| PROBLEM |
Of the lines below, copy those that hold the word "helix".

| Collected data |
####
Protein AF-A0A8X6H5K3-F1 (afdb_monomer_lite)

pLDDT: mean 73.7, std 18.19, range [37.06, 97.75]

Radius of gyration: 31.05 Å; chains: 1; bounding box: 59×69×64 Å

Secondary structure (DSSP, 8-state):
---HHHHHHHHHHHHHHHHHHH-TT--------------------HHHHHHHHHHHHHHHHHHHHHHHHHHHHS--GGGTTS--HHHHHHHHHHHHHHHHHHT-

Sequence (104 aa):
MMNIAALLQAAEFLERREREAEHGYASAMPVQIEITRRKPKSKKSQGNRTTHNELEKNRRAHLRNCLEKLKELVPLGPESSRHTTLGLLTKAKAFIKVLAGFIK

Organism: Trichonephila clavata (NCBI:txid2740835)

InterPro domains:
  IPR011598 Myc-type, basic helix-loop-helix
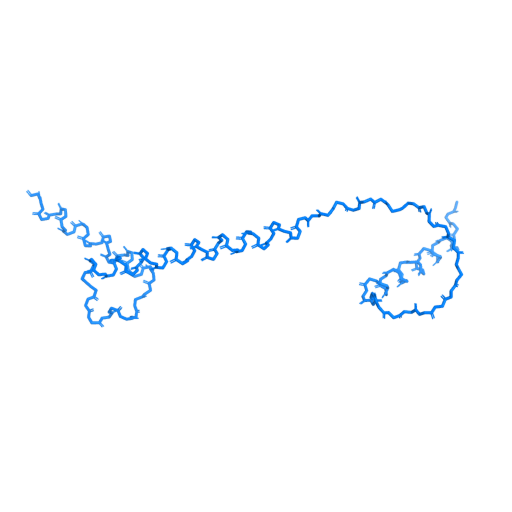 (bHLH) domain [PF00010] (49-99)
  IPR011598 Myc-type, basic helix-loop-helix (bHLH) domain [PS50888] (47-99)
  IPR011598 Myc-type, basic helix-loop-helix (bHLH) domain [SM00353] (53-101)
  IPR036638 Helix-loop-helix DNA-binding domain superfamily [G3DSA:4.10.280.10] (48-101)
  IPR036638 Helix-loop-helix DNA-binding domain superfamily [SSF47459] (49-101)

Foldseek 3Di:
DPDVVVVVVVVVVVVVVVVCVVPVDDDDDDDDDDDDDPPPPPPPPPPVVVVVVVVVVVVVVVVVVVLLVLLVVFCPDPCSPPDDPVRSVVSSVVVVVVVVVVVD

Structure (mmCIF, N/CA/C/O backbone):
data_AF-A0A8X6H5K3-F1
#
_entry.id   AF-A0A8X6H5K3-F1
#
loop_
_atom_site.group_PDB
_atom_site.id
_atom_site.type_symbol
_atom_site.label_atom_id
_atom_site.label_alt_id
_atom_site.label_comp_id
_atom_site.label_asym_id
_atom_site.label_entity_id
_atom_site.label_seq_id
_atom_site.pdbx_PDB_ins_code
_atom_site.Cartn_x
_atom_site.Cartn_y
_atom_site.Cartn_z
_atom_site.occupancy
_atom_site.B_iso_or_equiv
_atom_site.auth_seq_id
_atom_site.auth_comp_id
_atom_site.auth_asym_id
_atom_site.auth_atom_id
_atom_site.pdbx_PDB_model_num
ATOM 1 N N . MET A 1 1 ? 4.223 -54.233 -38.645 1.00 50.41 1 MET A N 1
ATOM 2 C CA . MET A 1 1 ? 4.923 -54.591 -37.391 1.00 50.41 1 MET A CA 1
ATOM 3 C C . MET A 1 1 ? 5.900 -53.478 -37.071 1.00 50.41 1 MET A C 1
ATOM 5 O O . MET A 1 1 ? 6.724 -53.172 -37.924 1.00 50.41 1 MET A O 1
ATOM 9 N N . MET A 1 2 ? 5.756 -52.816 -35.920 1.00 54.47 2 MET A N 1
ATOM 10 C CA . MET A 1 2 ? 6.666 -51.741 -35.505 1.00 54.47 2 MET A CA 1
ATOM 11 C C . MET A 1 2 ? 8.084 -52.315 -35.367 1.00 54.47 2 MET A C 1
ATOM 13 O O . MET A 1 2 ? 8.292 -53.262 -34.613 1.00 54.47 2 MET A O 1
ATOM 17 N N . ASN A 1 3 ? 9.033 -51.784 -36.138 1.00 73.38 3 ASN A N 1
ATOM 18 C CA . ASN A 1 3 ? 10.413 -52.256 -36.172 1.00 73.38 3 ASN A CA 1
ATOM 19
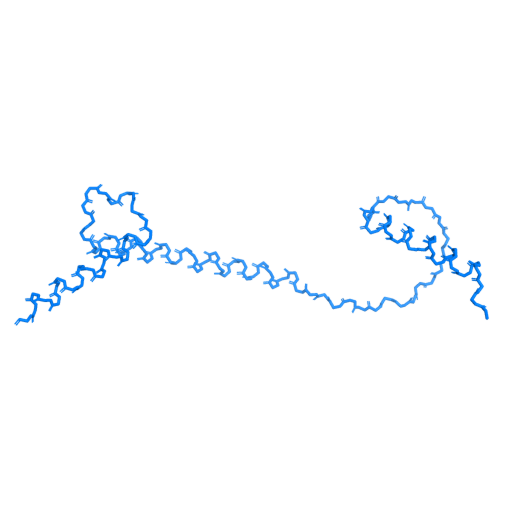 C C . ASN A 1 3 ? 11.118 -51.837 -34.872 1.00 73.38 3 ASN A C 1
ATOM 21 O O . ASN A 1 3 ? 11.209 -50.645 -34.583 1.00 73.38 3 ASN A O 1
ATOM 25 N N . ILE A 1 4 ? 11.598 -52.802 -34.087 1.00 77.56 4 ILE A N 1
ATOM 26 C CA . ILE A 1 4 ? 12.268 -52.562 -32.799 1.00 77.56 4 ILE A CA 1
ATOM 27 C C . ILE A 1 4 ? 13.455 -51.594 -32.923 1.00 77.56 4 ILE A C 1
ATOM 29 O O . ILE A 1 4 ? 13.689 -50.792 -32.022 1.00 77.56 4 ILE A O 1
ATOM 33 N N . ALA A 1 5 ? 14.130 -51.581 -34.078 1.00 78.88 5 ALA A N 1
ATOM 34 C CA . ALA A 1 5 ? 15.207 -50.640 -34.363 1.00 78.88 5 ALA A CA 1
ATOM 35 C C . ALA A 1 5 ? 14.717 -49.182 -34.371 1.00 78.88 5 ALA A C 1
ATOM 37 O O . ALA A 1 5 ? 15.413 -48.294 -33.890 1.00 78.88 5 ALA A O 1
ATOM 38 N N . ALA A 1 6 ? 13.491 -48.933 -34.844 1.00 78.50 6 ALA A N 1
ATOM 39 C CA . ALA A 1 6 ? 12.903 -47.597 -34.847 1.00 78.50 6 ALA A CA 1
ATOM 40 C C . ALA A 1 6 ? 12.562 -47.110 -33.430 1.00 78.50 6 ALA A C 1
ATOM 42 O O . ALA A 1 6 ? 12.707 -45.923 -33.146 1.00 78.50 6 ALA A O 1
ATOM 43 N N . LEU A 1 7 ? 12.148 -48.013 -32.530 1.00 81.62 7 LEU A N 1
ATOM 44 C CA . LEU A 1 7 ? 11.933 -47.665 -31.121 1.00 81.62 7 LEU A CA 1
ATOM 45 C C . LEU A 1 7 ? 13.251 -47.371 -30.400 1.00 81.62 7 LEU A C 1
ATOM 47 O O . LEU A 1 7 ? 13.322 -46.389 -29.668 1.00 81.62 7 LEU A O 1
ATOM 51 N N . LEU A 1 8 ? 14.291 -48.176 -30.634 1.00 77.75 8 LEU A N 1
ATOM 52 C CA . LEU A 1 8 ? 15.614 -47.955 -30.042 1.00 77.75 8 LEU A CA 1
ATOM 53 C C . LEU A 1 8 ? 16.220 -46.623 -30.503 1.00 77.75 8 LEU A C 1
ATOM 55 O O . LEU A 1 8 ? 16.662 -45.828 -29.678 1.00 77.75 8 LEU A O 1
ATOM 59 N N . GLN A 1 9 ? 16.138 -46.324 -31.801 1.00 78.06 9 GLN A N 1
ATOM 60 C CA . GLN A 1 9 ? 16.616 -45.059 -32.357 1.00 78.06 9 GLN A CA 1
ATOM 61 C C . GLN A 1 9 ? 15.824 -43.851 -31.820 1.00 78.06 9 GLN A C 1
ATOM 63 O O . GLN A 1 9 ? 16.391 -42.782 -31.593 1.00 78.06 9 GLN A O 1
ATOM 68 N N . ALA A 1 10 ? 14.517 -44.011 -31.580 1.00 78.44 10 ALA A N 1
ATOM 69 C CA . ALA A 1 10 ? 13.694 -42.979 -30.954 1.00 78.44 10 ALA A CA 1
ATOM 70 C C . ALA A 1 10 ? 14.039 -42.772 -29.468 1.00 78.44 10 ALA A C 1
ATOM 72 O O . ALA A 1 10 ? 14.056 -41.630 -29.008 1.00 78.44 10 ALA A O 1
ATOM 73 N N . ALA A 1 11 ? 14.348 -43.845 -28.734 1.00 80.00 11 ALA A N 1
ATOM 74 C CA . ALA A 1 11 ? 14.778 -43.774 -27.340 1.00 80.00 11 ALA A CA 1
ATOM 75 C C . ALA A 1 11 ? 16.132 -43.056 -27.205 1.00 80.00 11 ALA A C 1
ATOM 77 O O . ALA A 1 11 ? 16.236 -42.097 -26.443 1.00 80.00 11 ALA A O 1
ATOM 78 N N . GLU A 1 12 ? 17.122 -43.411 -28.032 1.00 76.75 12 GLU A N 1
ATOM 79 C CA . GLU A 1 12 ? 18.412 -42.705 -28.087 1.00 76.75 12 GLU A CA 1
ATOM 80 C C . GLU A 1 12 ? 18.264 -41.216 -28.431 1.00 76.75 12 GLU A C 1
ATOM 82 O O . GLU A 1 12 ? 19.024 -40.370 -27.951 1.00 76.75 12 GLU A O 1
ATOM 87 N N . PHE A 1 13 ? 17.298 -40.876 -29.288 1.00 76.06 13 PHE A N 1
ATOM 88 C CA . PHE A 1 13 ? 17.023 -39.490 -29.648 1.00 76.06 13 PHE A CA 1
ATOM 89 C C . PHE A 1 13 ? 16.401 -38.704 -28.486 1.00 76.06 13 PHE A C 1
ATOM 91 O O . PHE A 1 13 ? 16.748 -37.540 -28.281 1.00 76.06 13 PHE A O 1
ATOM 98 N N . LEU A 1 14 ? 15.501 -39.321 -27.713 1.00 72.25 14 LEU A N 1
ATOM 99 C CA . LEU A 1 14 ? 14.920 -38.703 -26.519 1.00 72.25 14 LEU A CA 1
ATOM 100 C C . LEU A 1 14 ? 15.978 -38.485 -25.429 1.00 72.25 14 LEU A C 1
ATOM 102 O O . LEU A 1 14 ? 16.051 -37.379 -24.901 1.00 72.25 14 LEU A O 1
ATOM 106 N N . GLU A 1 15 ? 16.852 -39.465 -25.179 1.00 65.56 15 GLU A N 1
ATOM 107 C CA . GLU A 1 15 ? 17.952 -39.336 -24.210 1.00 65.56 15 GLU A CA 1
ATOM 108 C C . GLU A 1 15 ? 18.971 -38.256 -24.607 1.00 65.56 15 GLU A C 1
ATOM 110 O O . GLU A 1 15 ? 19.408 -37.472 -23.760 1.00 65.56 15 GLU A O 1
ATOM 115 N N . ARG A 1 16 ? 19.337 -38.158 -25.897 1.00 63.97 16 ARG A N 1
ATOM 116 C CA . ARG A 1 16 ? 20.190 -37.057 -26.391 1.00 63.97 16 ARG A CA 1
ATOM 117 C C . ARG A 1 16 ? 19.520 -35.701 -2
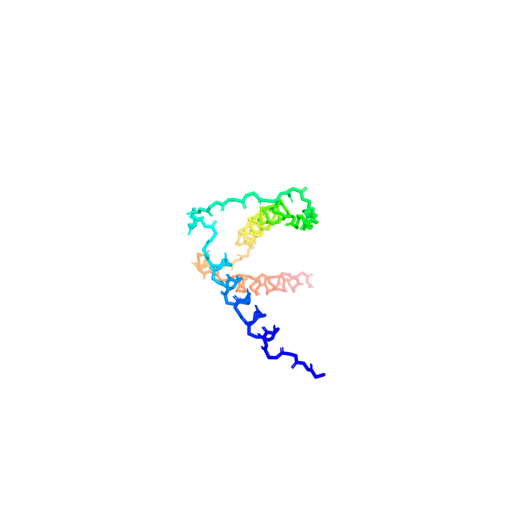6.191 1.00 63.97 16 ARG A C 1
ATOM 119 O O . ARG A 1 16 ? 20.159 -34.764 -25.721 1.00 63.97 16 ARG A O 1
ATOM 126 N N . ARG A 1 17 ? 18.227 -35.602 -26.505 1.00 62.91 17 ARG A N 1
ATOM 127 C CA . ARG A 1 17 ? 17.459 -34.358 -26.383 1.00 62.91 17 ARG A CA 1
ATOM 128 C C . ARG A 1 17 ? 17.302 -33.905 -24.932 1.00 62.91 17 ARG A C 1
ATOM 130 O O . ARG A 1 17 ? 17.326 -32.703 -24.680 1.00 62.91 17 ARG A O 1
ATOM 137 N N . GLU A 1 18 ? 17.119 -34.837 -24.003 1.00 53.78 18 GLU A N 1
ATOM 138 C CA . GLU A 1 18 ? 17.032 -34.536 -22.571 1.00 53.78 18 GLU A CA 1
ATOM 139 C C . GLU A 1 18 ? 18.382 -34.025 -22.046 1.00 53.78 18 GLU A C 1
ATOM 141 O O . GLU A 1 18 ? 18.434 -32.983 -21.396 1.00 53.78 18 GLU A O 1
ATOM 146 N N . ARG A 1 19 ? 19.491 -34.645 -22.473 1.00 58.44 19 ARG A N 1
ATOM 147 C CA . ARG A 1 19 ? 20.857 -34.217 -22.122 1.00 58.44 19 ARG A CA 1
ATOM 148 C C . ARG A 1 19 ? 21.242 -32.850 -22.716 1.00 58.44 19 ARG A C 1
ATOM 150 O O . ARG A 1 19 ? 21.904 -32.052 -22.056 1.00 58.44 19 ARG A O 1
ATOM 157 N N . GLU A 1 20 ? 20.813 -32.550 -23.943 1.00 54.53 20 GLU A N 1
ATOM 158 C CA . GLU A 1 20 ? 21.040 -31.251 -24.604 1.00 54.53 20 GLU A CA 1
ATOM 159 C C . GLU A 1 20 ? 20.170 -30.120 -24.033 1.00 54.53 20 GLU A C 1
ATOM 161 O O . GLU A 1 20 ? 20.560 -28.951 -24.087 1.00 54.53 20 GLU A O 1
ATOM 166 N N . ALA A 1 21 ? 18.999 -30.442 -23.473 1.00 58.12 21 ALA A N 1
ATOM 167 C CA . ALA A 1 21 ? 18.128 -29.456 -22.838 1.00 58.12 21 ALA A CA 1
ATOM 168 C C . ALA A 1 21 ? 18.713 -28.910 -21.522 1.00 58.12 21 ALA A C 1
ATOM 170 O O . ALA A 1 21 ? 18.395 -27.777 -21.152 1.00 58.12 21 ALA A O 1
ATOM 171 N N . GLU A 1 22 ? 19.588 -29.670 -20.856 1.00 49.34 22 GLU A N 1
ATOM 172 C CA . GLU A 1 22 ? 20.257 -29.263 -19.613 1.00 49.34 22 GLU A CA 1
ATOM 173 C C . GLU A 1 22 ? 21.628 -28.601 -19.841 1.00 49.34 22 GLU A C 1
ATOM 175 O O . GLU A 1 22 ? 22.015 -27.704 -19.091 1.00 49.34 22 GLU A O 1
ATOM 180 N N . HIS A 1 23 ? 22.347 -28.953 -20.912 1.00 47.12 23 HIS A N 1
ATOM 181 C CA . HIS A 1 23 ? 23.715 -28.479 -21.159 1.00 47.12 23 HIS A CA 1
ATOM 182 C C . HIS A 1 23 ? 23.852 -27.668 -22.454 1.00 47.12 23 HIS A C 1
ATOM 184 O O . HIS A 1 23 ? 24.527 -28.059 -23.404 1.00 47.12 23 HIS A O 1
ATOM 190 N N . GLY A 1 24 ? 23.272 -26.466 -22.468 1.00 53.31 24 GLY A N 1
ATOM 191 C CA . GLY A 1 24 ? 23.295 -25.547 -23.614 1.00 53.31 24 GLY A CA 1
ATOM 192 C C . GLY A 1 24 ? 24.656 -24.953 -24.025 1.00 53.31 24 GLY A C 1
ATOM 193 O O . GLY A 1 24 ? 24.657 -24.048 -24.852 1.00 53.31 24 GLY A O 1
ATOM 194 N N . TYR A 1 25 ? 25.796 -25.393 -23.479 1.00 52.25 25 TYR A N 1
ATOM 195 C CA . TYR A 1 25 ? 27.100 -24.751 -23.729 1.00 52.25 25 TYR A CA 1
ATOM 196 C C . TYR A 1 25 ? 28.322 -25.688 -23.638 1.00 52.25 25 TYR A C 1
ATOM 198 O O . TYR A 1 25 ? 29.401 -25.229 -23.290 1.00 52.25 25 TYR A O 1
ATOM 206 N N . ALA A 1 26 ? 28.227 -26.990 -23.925 1.00 44.28 26 ALA A N 1
ATOM 207 C CA . ALA A 1 26 ? 29.442 -27.821 -23.962 1.00 44.28 26 ALA A CA 1
ATOM 208 C C . ALA A 1 26 ? 29.282 -29.124 -24.757 1.00 44.28 26 ALA A C 1
ATOM 210 O O . ALA A 1 26 ? 29.167 -30.199 -24.182 1.00 44.28 26 ALA A O 1
ATOM 211 N N . SER A 1 27 ? 29.346 -29.054 -26.086 1.00 53.56 27 SER A N 1
ATOM 212 C CA . SER A 1 27 ? 29.956 -30.142 -26.857 1.00 53.56 27 SER A CA 1
ATOM 213 C C . SER A 1 27 ? 30.429 -29.616 -28.206 1.00 53.56 27 SER A C 1
ATOM 215 O O . SER A 1 27 ? 29.634 -29.165 -29.029 1.00 53.56 27 SER A O 1
ATOM 217 N N . ALA A 1 28 ? 31.743 -29.611 -28.405 1.00 55.28 28 ALA A N 1
ATOM 218 C CA . ALA A 1 28 ? 32.362 -29.356 -29.693 1.00 55.28 28 ALA A CA 1
ATOM 219 C C . ALA A 1 28 ? 32.673 -30.705 -30.342 1.00 55.28 28 ALA A C 1
ATOM 221 O O . ALA A 1 28 ? 33.466 -31.444 -29.766 1.00 55.28 28 ALA A O 1
ATOM 222 N N . MET A 1 29 ? 32.078 -31.006 -31.507 1.00 40.19 29 MET A N 1
ATOM 223 C CA . MET A 1 29 ? 32.763 -31.460 -32.740 1.00 40.19 29 MET A CA 1
ATOM 224 C C . MET A 1 29 ? 31.771 -31.944 -33.827 1.00 40.19 29 MET A C 1
ATOM 226 O O . MET A 1 29 ? 30.588 -32.091 -33.533 1.00 40.19 29 MET A O 1
ATOM 230 N N . PRO A 1 30 ? 32.179 -32.022 -35.112 1.00 55.16 30 PRO A N 1
ATOM 231 C CA . PRO A 1 30 ? 31.655 -31.128 -36.139 1.00 55.16 30 PRO A CA 1
ATOM 232 C C . PRO A 1 30 ? 30.925 -31.895 -37.260 1.00 55.16 30 PRO A C 1
ATOM 234 O O . PRO A 1 30 ? 30.710 -33.096 -37.167 1.00 55.16 30 PRO A O 1
ATOM 237 N N . VAL A 1 31 ? 30.657 -31.176 -38.356 1.00 37.06 31 VAL A N 1
ATOM 238 C CA . VAL A 1 31 ? 30.155 -31.612 -39.677 1.00 37.06 31 VAL A CA 1
ATOM 239 C C . VAL A 1 31 ? 28.702 -31.195 -39.936 1.00 37.06 31 VAL A C 1
ATOM 241 O O . VAL A 1 31 ? 27.741 -31.889 -39.639 1.00 37.06 31 VAL A O 1
ATOM 244 N N . GLN A 1 32 ? 28.599 -29.976 -40.483 1.00 48.88 32 GLN A N 1
ATOM 245 C CA . GLN A 1 32 ? 27.914 -29.660 -41.743 1.00 48.88 32 GLN A CA 1
ATOM 246 C C . GLN A 1 32 ? 26.618 -30.447 -42.010 1.00 48.88 32 GLN A C 1
ATOM 248 O O . GLN A 1 32 ? 26.701 -31.601 -42.396 1.00 48.88 32 GLN A O 1
ATOM 253 N N . ILE A 1 33 ? 25.458 -29.790 -41.913 1.00 40.78 33 ILE A N 1
ATOM 254 C CA . ILE A 1 33 ? 24.368 -29.839 -42.908 1.00 40.78 33 ILE A CA 1
ATOM 255 C C . ILE A 1 33 ? 23.417 -28.669 -42.594 1.00 40.78 33 ILE A C 1
ATOM 257 O O . ILE A 1 33 ? 22.740 -28.614 -41.571 1.00 40.78 33 ILE A O 1
ATOM 261 N N . GLU A 1 34 ? 23.479 -27.682 -43.483 1.00 38.94 34 GLU A N 1
ATOM 262 C CA . GLU A 1 34 ? 22.368 -26.888 -44.012 1.00 38.94 34 GLU A CA 1
ATOM 263 C C . GLU A 1 34 ? 21.290 -26.376 -43.044 1.00 38.94 34 GLU A C 1
ATOM 265 O O . GLU A 1 34 ? 20.251 -26.979 -42.786 1.00 38.94 34 GLU A O 1
ATOM 270 N N . ILE A 1 35 ? 21.521 -25.136 -42.616 1.00 49.56 35 ILE A N 1
ATOM 271 C CA . ILE A 1 35 ? 20.646 -23.965 -42.797 1.00 49.56 35 ILE A CA 1
ATOM 272 C C . ILE A 1 35 ? 19.314 -24.258 -43.523 1.00 49.56 35 ILE A C 1
ATOM 274 O O . ILE A 1 35 ? 19.095 -23.773 -44.619 1.00 49.56 35 ILE A O 1
ATOM 278 N N . THR A 1 36 ? 18.356 -24.956 -42.921 1.00 50.84 36 THR A N 1
ATOM 279 C CA . THR A 1 36 ? 16.935 -24.754 -43.232 1.00 50.84 36 THR A CA 1
ATOM 280 C C . THR A 1 36 ? 16.082 -25.155 -42.031 1.00 50.84 36 THR A
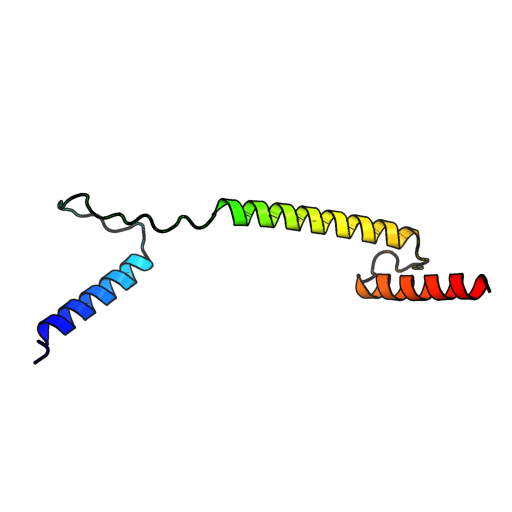 C 1
ATOM 282 O O . THR A 1 36 ? 16.331 -26.148 -41.361 1.00 50.84 36 THR A O 1
ATOM 285 N N . ARG A 1 37 ? 15.011 -24.388 -41.785 1.00 50.19 37 ARG A N 1
ATOM 286 C CA . ARG A 1 37 ? 13.937 -24.650 -40.800 1.00 50.19 37 ARG A CA 1
ATOM 287 C C . ARG A 1 37 ? 14.178 -24.188 -39.359 1.00 50.19 37 ARG A C 1
ATOM 289 O O . ARG A 1 37 ? 13.724 -24.814 -38.403 1.00 50.19 37 ARG A O 1
ATOM 296 N N . ARG A 1 38 ? 14.707 -22.974 -39.182 1.00 46.69 38 ARG A N 1
ATOM 297 C CA . ARG A 1 38 ? 14.345 -22.174 -37.998 1.00 46.69 38 ARG A CA 1
ATOM 298 C C . ARG A 1 38 ? 12.915 -21.647 -38.164 1.00 46.69 38 ARG A C 1
ATOM 300 O O . ARG A 1 38 ? 12.707 -20.543 -38.651 1.00 46.69 38 ARG A O 1
ATOM 307 N N . LYS A 1 39 ? 11.919 -22.436 -37.740 1.00 50.88 39 LYS A N 1
ATOM 308 C CA . LYS A 1 39 ? 10.604 -21.889 -37.360 1.00 50.88 39 LYS A CA 1
ATOM 309 C C . LYS A 1 39 ? 10.859 -20.799 -36.308 1.00 50.88 39 LYS A C 1
ATOM 311 O O . LYS A 1 39 ? 11.479 -21.119 -35.288 1.00 50.88 39 LYS A O 1
ATOM 316 N N . PRO A 1 40 ? 10.419 -19.543 -36.494 1.00 50.00 40 PRO A N 1
ATOM 317 C CA . PRO A 1 40 ? 10.506 -18.559 -35.431 1.00 50.00 40 PRO A CA 1
ATOM 318 C C . PRO A 1 40 ? 9.564 -19.010 -34.311 1.00 50.00 40 PRO A C 1
ATOM 320 O O . PRO A 1 40 ? 8.350 -18.840 -34.391 1.00 50.00 40 PRO A O 1
ATOM 323 N N . LYS A 1 41 ? 10.123 -19.624 -33.257 1.00 51.88 41 LYS A N 1
ATOM 324 C CA . LYS A 1 41 ? 9.454 -19.690 -31.956 1.00 51.88 41 LYS A CA 1
ATOM 325 C C . LYS A 1 41 ? 9.048 -18.257 -31.642 1.00 51.88 41 LYS A C 1
ATOM 327 O O . LYS A 1 41 ? 9.909 -17.378 -31.602 1.00 51.88 41 LYS A O 1
ATOM 332 N N . SER A 1 42 ? 7.749 -18.030 -31.471 1.00 55.25 42 SER A N 1
ATOM 333 C CA . SER A 1 42 ? 7.193 -16.780 -30.968 1.00 55.25 42 SER A CA 1
ATOM 334 C C . SER A 1 42 ? 8.077 -16.289 -29.822 1.00 55.25 42 SER A C 1
ATOM 336 O O . SER A 1 42 ? 8.101 -16.916 -28.757 1.00 55.25 42 SER A O 1
ATOM 338 N N . LYS A 1 43 ? 8.844 -15.215 -30.047 1.00 55.56 43 LYS A N 1
ATOM 339 C CA . LYS A 1 43 ? 9.548 -14.500 -28.982 1.00 55.56 43 LYS A CA 1
ATOM 340 C C . LYS A 1 43 ? 8.460 -13.950 -28.064 1.00 55.56 43 LYS A C 1
ATOM 342 O O . LYS A 1 43 ? 7.964 -12.848 -28.275 1.00 55.56 43 LYS A O 1
ATOM 347 N N . LYS A 1 44 ? 8.031 -14.734 -27.073 1.00 55.38 44 LYS A N 1
ATOM 348 C CA . LYS A 1 44 ? 7.180 -14.243 -25.993 1.00 55.38 44 LYS A CA 1
ATOM 349 C C . LYS A 1 44 ? 8.015 -13.263 -25.174 1.00 55.38 44 LYS A C 1
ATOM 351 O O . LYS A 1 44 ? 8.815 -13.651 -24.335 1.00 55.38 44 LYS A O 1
####
| RESPONSE BELOW |
  IPR011598 Myc-type, basic helix-loop-helix
  IPR011598 Myc-type, basic helix-loop-helix (bHLH) domain [PS50888] (47-99)
  IPR011598 Myc-type, basic helix-loop-helix (bHLH) domain [SM00353] (53-101)
  IPR036638 Helix-loop-helix DNA-binding domain superfamily [G3DSA:4.10.280.10] (48-101)
  IPR036638 Helix-loop-helix DNA-binding domain superfamily [SSF47459] (49-101)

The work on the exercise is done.